● **Exercise**
In the entries below, begin at the line with "ATOM 10 C CA . GLN" and stop after the line with "5 ? -3.208 -6.019"; output those lines exactly and omit the pictures.

##########

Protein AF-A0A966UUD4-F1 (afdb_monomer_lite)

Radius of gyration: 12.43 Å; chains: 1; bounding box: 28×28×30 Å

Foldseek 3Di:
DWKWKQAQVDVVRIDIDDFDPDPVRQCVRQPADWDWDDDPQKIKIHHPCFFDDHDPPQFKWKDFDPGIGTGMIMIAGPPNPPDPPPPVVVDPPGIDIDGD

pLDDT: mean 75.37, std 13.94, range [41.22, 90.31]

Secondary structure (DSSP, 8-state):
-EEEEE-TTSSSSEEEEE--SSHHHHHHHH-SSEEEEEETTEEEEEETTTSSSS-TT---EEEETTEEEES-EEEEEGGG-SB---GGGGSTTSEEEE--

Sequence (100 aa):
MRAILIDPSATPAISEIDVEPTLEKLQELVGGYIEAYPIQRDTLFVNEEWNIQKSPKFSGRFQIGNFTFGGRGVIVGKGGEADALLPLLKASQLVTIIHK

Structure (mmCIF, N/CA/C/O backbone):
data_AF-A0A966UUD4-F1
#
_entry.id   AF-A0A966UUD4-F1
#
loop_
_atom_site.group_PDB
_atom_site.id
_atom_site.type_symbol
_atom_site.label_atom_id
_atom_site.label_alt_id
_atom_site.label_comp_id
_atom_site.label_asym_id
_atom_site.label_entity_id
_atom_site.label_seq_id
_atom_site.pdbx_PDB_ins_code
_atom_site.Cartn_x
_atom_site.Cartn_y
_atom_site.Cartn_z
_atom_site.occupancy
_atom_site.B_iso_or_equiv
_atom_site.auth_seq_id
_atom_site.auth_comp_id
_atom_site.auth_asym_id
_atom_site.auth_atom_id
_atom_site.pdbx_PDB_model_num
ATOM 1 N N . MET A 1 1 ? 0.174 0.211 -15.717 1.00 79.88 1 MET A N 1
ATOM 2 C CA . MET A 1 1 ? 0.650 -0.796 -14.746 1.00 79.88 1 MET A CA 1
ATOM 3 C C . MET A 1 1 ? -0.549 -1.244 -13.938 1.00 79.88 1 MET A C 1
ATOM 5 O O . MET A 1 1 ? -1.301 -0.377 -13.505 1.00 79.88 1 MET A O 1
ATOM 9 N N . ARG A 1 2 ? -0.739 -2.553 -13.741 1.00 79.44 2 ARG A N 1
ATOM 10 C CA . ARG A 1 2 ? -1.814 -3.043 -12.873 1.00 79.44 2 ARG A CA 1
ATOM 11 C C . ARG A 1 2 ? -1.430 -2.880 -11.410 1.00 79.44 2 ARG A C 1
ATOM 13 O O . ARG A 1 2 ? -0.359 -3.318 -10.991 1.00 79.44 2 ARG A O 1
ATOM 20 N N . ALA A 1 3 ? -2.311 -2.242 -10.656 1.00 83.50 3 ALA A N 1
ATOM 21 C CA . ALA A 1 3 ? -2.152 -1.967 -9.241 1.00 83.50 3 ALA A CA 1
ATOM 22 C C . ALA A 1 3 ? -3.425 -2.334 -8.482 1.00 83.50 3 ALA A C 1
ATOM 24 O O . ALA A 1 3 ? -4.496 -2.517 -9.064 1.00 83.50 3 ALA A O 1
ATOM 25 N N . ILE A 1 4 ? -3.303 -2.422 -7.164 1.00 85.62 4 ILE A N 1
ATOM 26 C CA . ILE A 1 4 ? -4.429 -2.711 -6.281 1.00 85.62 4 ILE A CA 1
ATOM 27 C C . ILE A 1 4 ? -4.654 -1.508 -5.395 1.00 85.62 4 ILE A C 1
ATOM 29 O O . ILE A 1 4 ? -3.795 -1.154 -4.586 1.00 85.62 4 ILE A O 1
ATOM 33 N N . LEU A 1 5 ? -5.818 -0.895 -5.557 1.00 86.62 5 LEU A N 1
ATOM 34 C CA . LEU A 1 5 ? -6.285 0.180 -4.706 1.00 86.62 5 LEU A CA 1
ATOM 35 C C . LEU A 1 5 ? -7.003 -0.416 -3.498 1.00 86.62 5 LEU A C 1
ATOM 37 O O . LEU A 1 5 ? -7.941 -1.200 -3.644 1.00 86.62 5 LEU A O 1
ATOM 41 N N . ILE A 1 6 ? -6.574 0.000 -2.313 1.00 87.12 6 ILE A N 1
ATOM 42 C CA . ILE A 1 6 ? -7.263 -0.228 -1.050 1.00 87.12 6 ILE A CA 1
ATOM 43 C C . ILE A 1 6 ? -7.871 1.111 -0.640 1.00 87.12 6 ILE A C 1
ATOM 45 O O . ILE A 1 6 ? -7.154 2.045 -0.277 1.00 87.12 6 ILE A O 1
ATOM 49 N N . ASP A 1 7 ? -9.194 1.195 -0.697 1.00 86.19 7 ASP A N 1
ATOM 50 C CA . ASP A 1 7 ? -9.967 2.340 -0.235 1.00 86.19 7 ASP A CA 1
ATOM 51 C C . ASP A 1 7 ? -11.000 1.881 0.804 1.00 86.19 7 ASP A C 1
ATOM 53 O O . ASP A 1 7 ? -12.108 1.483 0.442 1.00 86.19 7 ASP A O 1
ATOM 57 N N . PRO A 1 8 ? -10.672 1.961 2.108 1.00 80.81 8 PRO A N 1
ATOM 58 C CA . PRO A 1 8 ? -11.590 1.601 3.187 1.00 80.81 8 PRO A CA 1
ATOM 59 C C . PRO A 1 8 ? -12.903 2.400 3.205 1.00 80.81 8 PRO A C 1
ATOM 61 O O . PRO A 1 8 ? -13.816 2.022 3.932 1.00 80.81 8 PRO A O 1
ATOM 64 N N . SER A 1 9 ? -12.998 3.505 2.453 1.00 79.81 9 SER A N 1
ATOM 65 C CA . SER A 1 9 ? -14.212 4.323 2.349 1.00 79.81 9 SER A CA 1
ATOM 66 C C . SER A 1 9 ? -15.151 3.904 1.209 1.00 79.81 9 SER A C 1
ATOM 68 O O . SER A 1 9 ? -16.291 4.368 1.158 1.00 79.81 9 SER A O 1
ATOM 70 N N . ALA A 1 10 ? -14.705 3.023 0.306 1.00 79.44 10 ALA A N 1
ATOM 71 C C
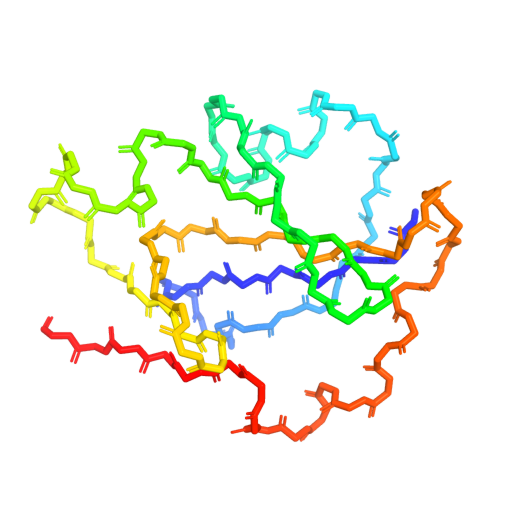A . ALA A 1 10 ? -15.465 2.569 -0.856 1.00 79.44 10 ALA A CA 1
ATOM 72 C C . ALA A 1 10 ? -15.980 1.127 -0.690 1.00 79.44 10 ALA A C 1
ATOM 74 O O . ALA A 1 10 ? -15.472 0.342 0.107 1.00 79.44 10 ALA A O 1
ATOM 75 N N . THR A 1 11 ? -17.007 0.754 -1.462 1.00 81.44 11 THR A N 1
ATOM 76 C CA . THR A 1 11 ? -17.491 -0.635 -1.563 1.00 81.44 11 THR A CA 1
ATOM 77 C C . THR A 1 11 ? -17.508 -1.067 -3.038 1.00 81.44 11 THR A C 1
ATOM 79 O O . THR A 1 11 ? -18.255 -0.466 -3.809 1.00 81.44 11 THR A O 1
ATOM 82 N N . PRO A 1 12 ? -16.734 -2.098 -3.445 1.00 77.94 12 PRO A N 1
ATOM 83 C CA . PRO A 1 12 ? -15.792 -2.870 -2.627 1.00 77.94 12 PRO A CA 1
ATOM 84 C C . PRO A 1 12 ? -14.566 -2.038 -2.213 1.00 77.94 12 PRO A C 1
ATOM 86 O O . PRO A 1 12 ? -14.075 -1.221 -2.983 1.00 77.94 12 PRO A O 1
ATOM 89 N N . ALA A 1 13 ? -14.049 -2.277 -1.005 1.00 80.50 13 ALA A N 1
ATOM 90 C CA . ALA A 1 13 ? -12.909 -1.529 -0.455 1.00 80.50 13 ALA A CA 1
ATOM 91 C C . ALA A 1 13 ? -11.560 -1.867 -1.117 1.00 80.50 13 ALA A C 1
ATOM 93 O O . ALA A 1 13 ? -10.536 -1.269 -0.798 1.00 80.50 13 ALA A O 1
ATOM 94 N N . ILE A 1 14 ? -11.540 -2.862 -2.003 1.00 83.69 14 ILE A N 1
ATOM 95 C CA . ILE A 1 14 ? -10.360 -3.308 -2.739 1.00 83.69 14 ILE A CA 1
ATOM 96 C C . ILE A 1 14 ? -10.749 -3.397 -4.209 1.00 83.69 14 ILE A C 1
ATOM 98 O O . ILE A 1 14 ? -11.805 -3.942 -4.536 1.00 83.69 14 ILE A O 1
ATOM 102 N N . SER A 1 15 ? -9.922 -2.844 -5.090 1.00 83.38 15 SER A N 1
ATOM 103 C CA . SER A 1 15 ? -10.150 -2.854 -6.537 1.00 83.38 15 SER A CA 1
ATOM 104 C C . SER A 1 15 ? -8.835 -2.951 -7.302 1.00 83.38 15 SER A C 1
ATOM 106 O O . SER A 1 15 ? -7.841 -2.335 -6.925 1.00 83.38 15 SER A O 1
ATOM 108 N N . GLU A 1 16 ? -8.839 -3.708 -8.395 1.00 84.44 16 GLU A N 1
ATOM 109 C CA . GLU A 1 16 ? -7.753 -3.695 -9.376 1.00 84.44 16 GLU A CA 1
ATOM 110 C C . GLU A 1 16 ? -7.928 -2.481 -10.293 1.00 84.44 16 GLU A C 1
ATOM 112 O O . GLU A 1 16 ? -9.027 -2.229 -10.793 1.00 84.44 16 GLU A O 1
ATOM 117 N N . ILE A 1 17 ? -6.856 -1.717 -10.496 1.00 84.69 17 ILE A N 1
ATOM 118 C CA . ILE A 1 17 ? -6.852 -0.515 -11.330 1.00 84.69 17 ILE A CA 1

##########

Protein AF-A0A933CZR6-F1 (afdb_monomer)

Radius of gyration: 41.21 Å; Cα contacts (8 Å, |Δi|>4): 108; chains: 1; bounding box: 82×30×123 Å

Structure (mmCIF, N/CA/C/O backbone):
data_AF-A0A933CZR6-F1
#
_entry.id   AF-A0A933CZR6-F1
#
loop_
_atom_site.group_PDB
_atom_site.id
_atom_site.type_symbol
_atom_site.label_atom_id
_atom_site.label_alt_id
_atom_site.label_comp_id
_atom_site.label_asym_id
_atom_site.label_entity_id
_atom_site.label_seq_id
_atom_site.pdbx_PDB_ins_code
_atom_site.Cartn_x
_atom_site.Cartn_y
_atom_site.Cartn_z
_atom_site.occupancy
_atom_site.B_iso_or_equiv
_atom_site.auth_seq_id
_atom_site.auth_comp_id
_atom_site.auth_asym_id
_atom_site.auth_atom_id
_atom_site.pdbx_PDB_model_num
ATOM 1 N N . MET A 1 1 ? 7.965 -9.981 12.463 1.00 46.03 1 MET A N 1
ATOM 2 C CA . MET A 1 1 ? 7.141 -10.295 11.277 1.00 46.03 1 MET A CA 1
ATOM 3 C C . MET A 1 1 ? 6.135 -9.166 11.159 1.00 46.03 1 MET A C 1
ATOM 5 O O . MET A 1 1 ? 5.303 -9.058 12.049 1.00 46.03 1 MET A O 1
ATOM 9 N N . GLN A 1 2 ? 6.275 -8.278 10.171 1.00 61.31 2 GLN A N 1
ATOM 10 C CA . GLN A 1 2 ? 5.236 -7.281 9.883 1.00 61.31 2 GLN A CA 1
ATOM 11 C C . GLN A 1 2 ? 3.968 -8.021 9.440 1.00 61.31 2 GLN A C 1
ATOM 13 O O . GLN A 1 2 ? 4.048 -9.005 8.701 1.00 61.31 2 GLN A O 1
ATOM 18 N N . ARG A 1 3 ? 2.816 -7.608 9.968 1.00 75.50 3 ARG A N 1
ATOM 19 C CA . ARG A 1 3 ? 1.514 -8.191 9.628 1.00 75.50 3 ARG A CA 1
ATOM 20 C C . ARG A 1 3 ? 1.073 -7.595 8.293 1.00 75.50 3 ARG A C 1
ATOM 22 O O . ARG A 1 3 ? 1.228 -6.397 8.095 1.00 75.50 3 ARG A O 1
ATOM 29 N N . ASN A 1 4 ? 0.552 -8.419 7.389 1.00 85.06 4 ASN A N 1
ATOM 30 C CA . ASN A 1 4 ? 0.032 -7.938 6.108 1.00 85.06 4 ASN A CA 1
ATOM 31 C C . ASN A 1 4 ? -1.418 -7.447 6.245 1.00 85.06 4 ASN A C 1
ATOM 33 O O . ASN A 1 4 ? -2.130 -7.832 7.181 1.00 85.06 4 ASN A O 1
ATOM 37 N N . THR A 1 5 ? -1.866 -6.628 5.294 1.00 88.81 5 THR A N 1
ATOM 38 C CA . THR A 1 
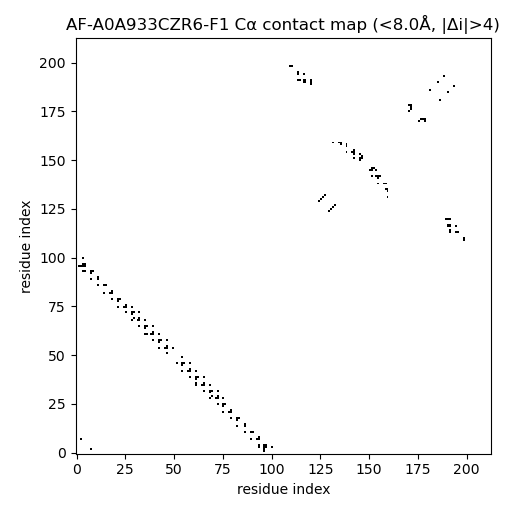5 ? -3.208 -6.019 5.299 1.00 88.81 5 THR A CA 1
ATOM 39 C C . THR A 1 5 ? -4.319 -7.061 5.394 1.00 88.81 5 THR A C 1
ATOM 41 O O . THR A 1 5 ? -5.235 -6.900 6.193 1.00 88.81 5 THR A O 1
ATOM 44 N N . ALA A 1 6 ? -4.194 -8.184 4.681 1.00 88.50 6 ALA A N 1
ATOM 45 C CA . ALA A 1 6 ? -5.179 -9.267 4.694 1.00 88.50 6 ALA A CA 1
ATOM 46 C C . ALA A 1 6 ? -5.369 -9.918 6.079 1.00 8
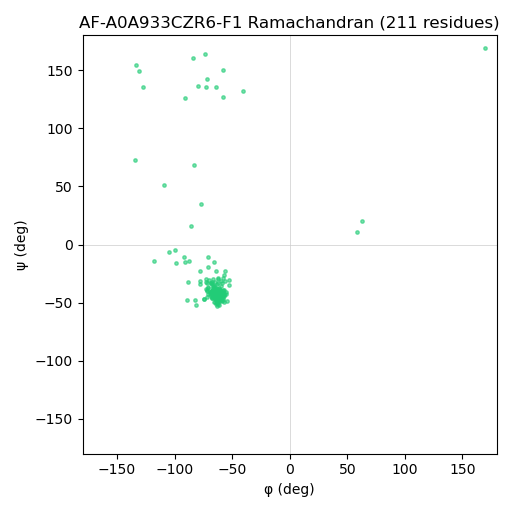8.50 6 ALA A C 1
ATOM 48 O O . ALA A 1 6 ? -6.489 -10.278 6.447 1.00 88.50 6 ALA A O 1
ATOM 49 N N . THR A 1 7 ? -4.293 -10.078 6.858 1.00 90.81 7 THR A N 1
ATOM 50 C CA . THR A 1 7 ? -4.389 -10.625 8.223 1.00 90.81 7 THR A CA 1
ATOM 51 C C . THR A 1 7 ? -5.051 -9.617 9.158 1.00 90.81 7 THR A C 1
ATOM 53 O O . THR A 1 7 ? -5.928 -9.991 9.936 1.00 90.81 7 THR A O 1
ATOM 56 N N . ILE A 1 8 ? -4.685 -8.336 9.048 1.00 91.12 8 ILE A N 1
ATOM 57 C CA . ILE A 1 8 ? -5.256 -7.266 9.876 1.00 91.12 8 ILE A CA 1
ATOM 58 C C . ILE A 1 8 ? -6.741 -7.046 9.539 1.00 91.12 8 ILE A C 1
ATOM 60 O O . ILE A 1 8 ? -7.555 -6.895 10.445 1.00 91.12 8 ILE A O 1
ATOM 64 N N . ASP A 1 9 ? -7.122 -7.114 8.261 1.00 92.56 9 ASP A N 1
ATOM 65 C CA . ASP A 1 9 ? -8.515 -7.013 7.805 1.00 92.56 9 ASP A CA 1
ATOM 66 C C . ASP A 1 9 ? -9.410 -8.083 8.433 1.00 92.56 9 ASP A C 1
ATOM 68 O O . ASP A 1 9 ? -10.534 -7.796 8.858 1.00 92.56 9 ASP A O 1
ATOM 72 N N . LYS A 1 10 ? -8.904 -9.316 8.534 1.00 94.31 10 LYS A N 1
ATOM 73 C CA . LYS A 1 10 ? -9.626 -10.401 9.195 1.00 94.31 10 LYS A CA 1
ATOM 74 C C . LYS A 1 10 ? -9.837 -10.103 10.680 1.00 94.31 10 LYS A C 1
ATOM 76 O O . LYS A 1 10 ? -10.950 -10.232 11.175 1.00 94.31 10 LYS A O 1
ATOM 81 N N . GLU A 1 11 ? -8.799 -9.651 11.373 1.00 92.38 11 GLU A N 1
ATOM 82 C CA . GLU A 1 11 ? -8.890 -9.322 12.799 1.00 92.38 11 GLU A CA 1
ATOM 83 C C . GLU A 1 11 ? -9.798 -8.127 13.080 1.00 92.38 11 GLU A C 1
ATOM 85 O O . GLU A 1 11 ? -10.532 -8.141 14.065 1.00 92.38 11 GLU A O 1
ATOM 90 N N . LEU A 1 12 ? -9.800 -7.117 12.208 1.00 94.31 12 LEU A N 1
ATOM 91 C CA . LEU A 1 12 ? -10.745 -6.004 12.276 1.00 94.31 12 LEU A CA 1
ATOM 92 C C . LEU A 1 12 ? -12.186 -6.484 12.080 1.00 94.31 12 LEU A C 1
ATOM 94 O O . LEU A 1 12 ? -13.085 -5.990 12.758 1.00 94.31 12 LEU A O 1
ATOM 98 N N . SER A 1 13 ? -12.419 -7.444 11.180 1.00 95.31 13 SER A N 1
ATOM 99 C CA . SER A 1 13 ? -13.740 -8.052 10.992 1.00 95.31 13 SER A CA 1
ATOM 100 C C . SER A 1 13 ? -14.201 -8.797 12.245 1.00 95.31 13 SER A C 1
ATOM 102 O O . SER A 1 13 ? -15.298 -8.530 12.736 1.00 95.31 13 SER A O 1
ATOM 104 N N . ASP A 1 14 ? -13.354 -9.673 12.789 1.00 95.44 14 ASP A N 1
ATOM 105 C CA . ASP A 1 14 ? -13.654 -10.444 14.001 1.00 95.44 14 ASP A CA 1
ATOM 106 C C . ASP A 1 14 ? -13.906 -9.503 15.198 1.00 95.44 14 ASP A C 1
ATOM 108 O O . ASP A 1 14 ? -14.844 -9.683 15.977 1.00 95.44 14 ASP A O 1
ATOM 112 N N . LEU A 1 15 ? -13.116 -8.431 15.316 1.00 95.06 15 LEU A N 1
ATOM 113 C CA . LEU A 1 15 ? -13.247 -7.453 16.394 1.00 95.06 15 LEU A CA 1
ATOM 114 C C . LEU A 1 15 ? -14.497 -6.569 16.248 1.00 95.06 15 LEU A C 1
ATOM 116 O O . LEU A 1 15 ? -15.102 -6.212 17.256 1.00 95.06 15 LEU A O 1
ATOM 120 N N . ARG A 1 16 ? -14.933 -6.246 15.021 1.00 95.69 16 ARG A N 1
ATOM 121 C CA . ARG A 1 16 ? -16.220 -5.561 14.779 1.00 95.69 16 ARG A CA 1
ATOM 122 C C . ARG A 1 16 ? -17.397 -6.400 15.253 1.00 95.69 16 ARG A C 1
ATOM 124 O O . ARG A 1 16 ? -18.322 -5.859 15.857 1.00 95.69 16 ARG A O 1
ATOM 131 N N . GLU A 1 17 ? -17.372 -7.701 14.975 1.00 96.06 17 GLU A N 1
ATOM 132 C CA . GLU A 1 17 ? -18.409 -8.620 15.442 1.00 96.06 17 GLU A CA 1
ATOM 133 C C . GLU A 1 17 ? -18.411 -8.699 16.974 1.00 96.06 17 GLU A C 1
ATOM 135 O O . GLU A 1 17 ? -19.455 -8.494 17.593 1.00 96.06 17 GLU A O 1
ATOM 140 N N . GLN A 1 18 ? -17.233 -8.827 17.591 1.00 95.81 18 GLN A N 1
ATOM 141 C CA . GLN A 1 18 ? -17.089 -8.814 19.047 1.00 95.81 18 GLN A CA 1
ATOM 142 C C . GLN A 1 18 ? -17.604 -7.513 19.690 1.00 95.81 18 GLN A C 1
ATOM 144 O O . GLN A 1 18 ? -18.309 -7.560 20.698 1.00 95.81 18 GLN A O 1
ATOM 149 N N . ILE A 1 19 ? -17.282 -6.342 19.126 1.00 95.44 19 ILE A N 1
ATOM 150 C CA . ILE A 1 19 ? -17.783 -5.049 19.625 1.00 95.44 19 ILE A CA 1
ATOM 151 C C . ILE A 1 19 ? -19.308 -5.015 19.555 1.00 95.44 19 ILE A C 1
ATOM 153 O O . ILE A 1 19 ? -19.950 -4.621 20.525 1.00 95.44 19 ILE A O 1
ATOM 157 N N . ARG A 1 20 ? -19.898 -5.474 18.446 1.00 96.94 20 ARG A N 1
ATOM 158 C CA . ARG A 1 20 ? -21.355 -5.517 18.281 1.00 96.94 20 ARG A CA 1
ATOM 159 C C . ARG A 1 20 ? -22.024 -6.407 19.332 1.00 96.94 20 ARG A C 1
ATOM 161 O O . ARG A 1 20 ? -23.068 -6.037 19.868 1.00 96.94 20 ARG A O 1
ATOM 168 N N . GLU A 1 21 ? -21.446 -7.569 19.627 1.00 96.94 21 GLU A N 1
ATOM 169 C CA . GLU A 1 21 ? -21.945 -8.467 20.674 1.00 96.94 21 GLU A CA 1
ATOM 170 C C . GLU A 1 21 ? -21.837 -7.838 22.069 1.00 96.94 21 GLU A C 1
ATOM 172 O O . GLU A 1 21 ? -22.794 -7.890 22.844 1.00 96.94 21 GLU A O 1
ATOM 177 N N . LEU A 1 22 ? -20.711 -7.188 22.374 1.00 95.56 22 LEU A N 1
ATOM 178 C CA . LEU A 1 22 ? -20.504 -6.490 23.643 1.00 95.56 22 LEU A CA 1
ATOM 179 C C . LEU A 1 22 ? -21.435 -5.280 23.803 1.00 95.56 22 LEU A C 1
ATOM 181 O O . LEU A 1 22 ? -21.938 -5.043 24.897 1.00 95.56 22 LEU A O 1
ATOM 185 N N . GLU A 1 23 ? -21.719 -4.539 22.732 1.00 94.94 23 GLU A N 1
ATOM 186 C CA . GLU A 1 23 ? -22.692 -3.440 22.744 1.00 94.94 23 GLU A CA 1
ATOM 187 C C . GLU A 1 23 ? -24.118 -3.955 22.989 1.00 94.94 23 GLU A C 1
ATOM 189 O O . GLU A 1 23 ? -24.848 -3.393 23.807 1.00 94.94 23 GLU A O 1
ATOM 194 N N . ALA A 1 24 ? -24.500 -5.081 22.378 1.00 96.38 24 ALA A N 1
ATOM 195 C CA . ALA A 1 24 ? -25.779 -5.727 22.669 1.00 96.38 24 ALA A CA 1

##########

● **Task solution**
ATOM 10 C CA . GLN A 1 2 ? 5.236 -7.281 9.883 1.00 61.31 2 GLN A CA 1
ATOM 11 C C . GLN A 1 2 ? 3.968 -8.021 9.440 1.00 61.31 2 GLN A C 1
ATOM 13 O O . GLN A 1 2 ? 4.048 -9.005 8.701 1.00 61.31 2 GLN A O 1
ATOM 18 N N . ARG A 1 3 ? 2.816 -7.608 9.968 1.00 75.50 3 ARG A N 1
ATOM 19 C CA . ARG A 1 3 ? 1.514 -8.191 9.628 1.00 75.50 3 ARG A CA 1
ATOM 20 C C . ARG A 1 3 ? 1.073 -7.595 8.293 1.00 75.50 3 ARG A C 1
ATOM 22 O O . ARG A 1 3 ? 1.228 -6.397 8.095 1.00 75.50 3 ARG A O 1
ATOM 29 N N . ASN A 1 4 ? 0.552 -8.419 7.389 1.00 85.06 4 ASN A N 1
ATOM 30 C CA . ASN A 1 4 ? 0.032 -7.938 6.108 1.00 85.06 4 ASN A CA 1
ATOM 31 C C . ASN A 1 4 ? -1.418 -7.447 6.245 1.00 85.06 4 ASN A C 1
ATOM 33 O O . ASN A 1 4 ? -2.130 -7.832 7.181 1.00 85.06 4 ASN A O 1
ATOM 37 N N . THR A 1 5 ? -1.866 -6.628 5.294 1.00 88.81 5 THR A N 1
ATOM 38 C CA . THR A 1 
5 ? -3.208 -6.019 5.299 1.00 88.81 5 THR A CA 1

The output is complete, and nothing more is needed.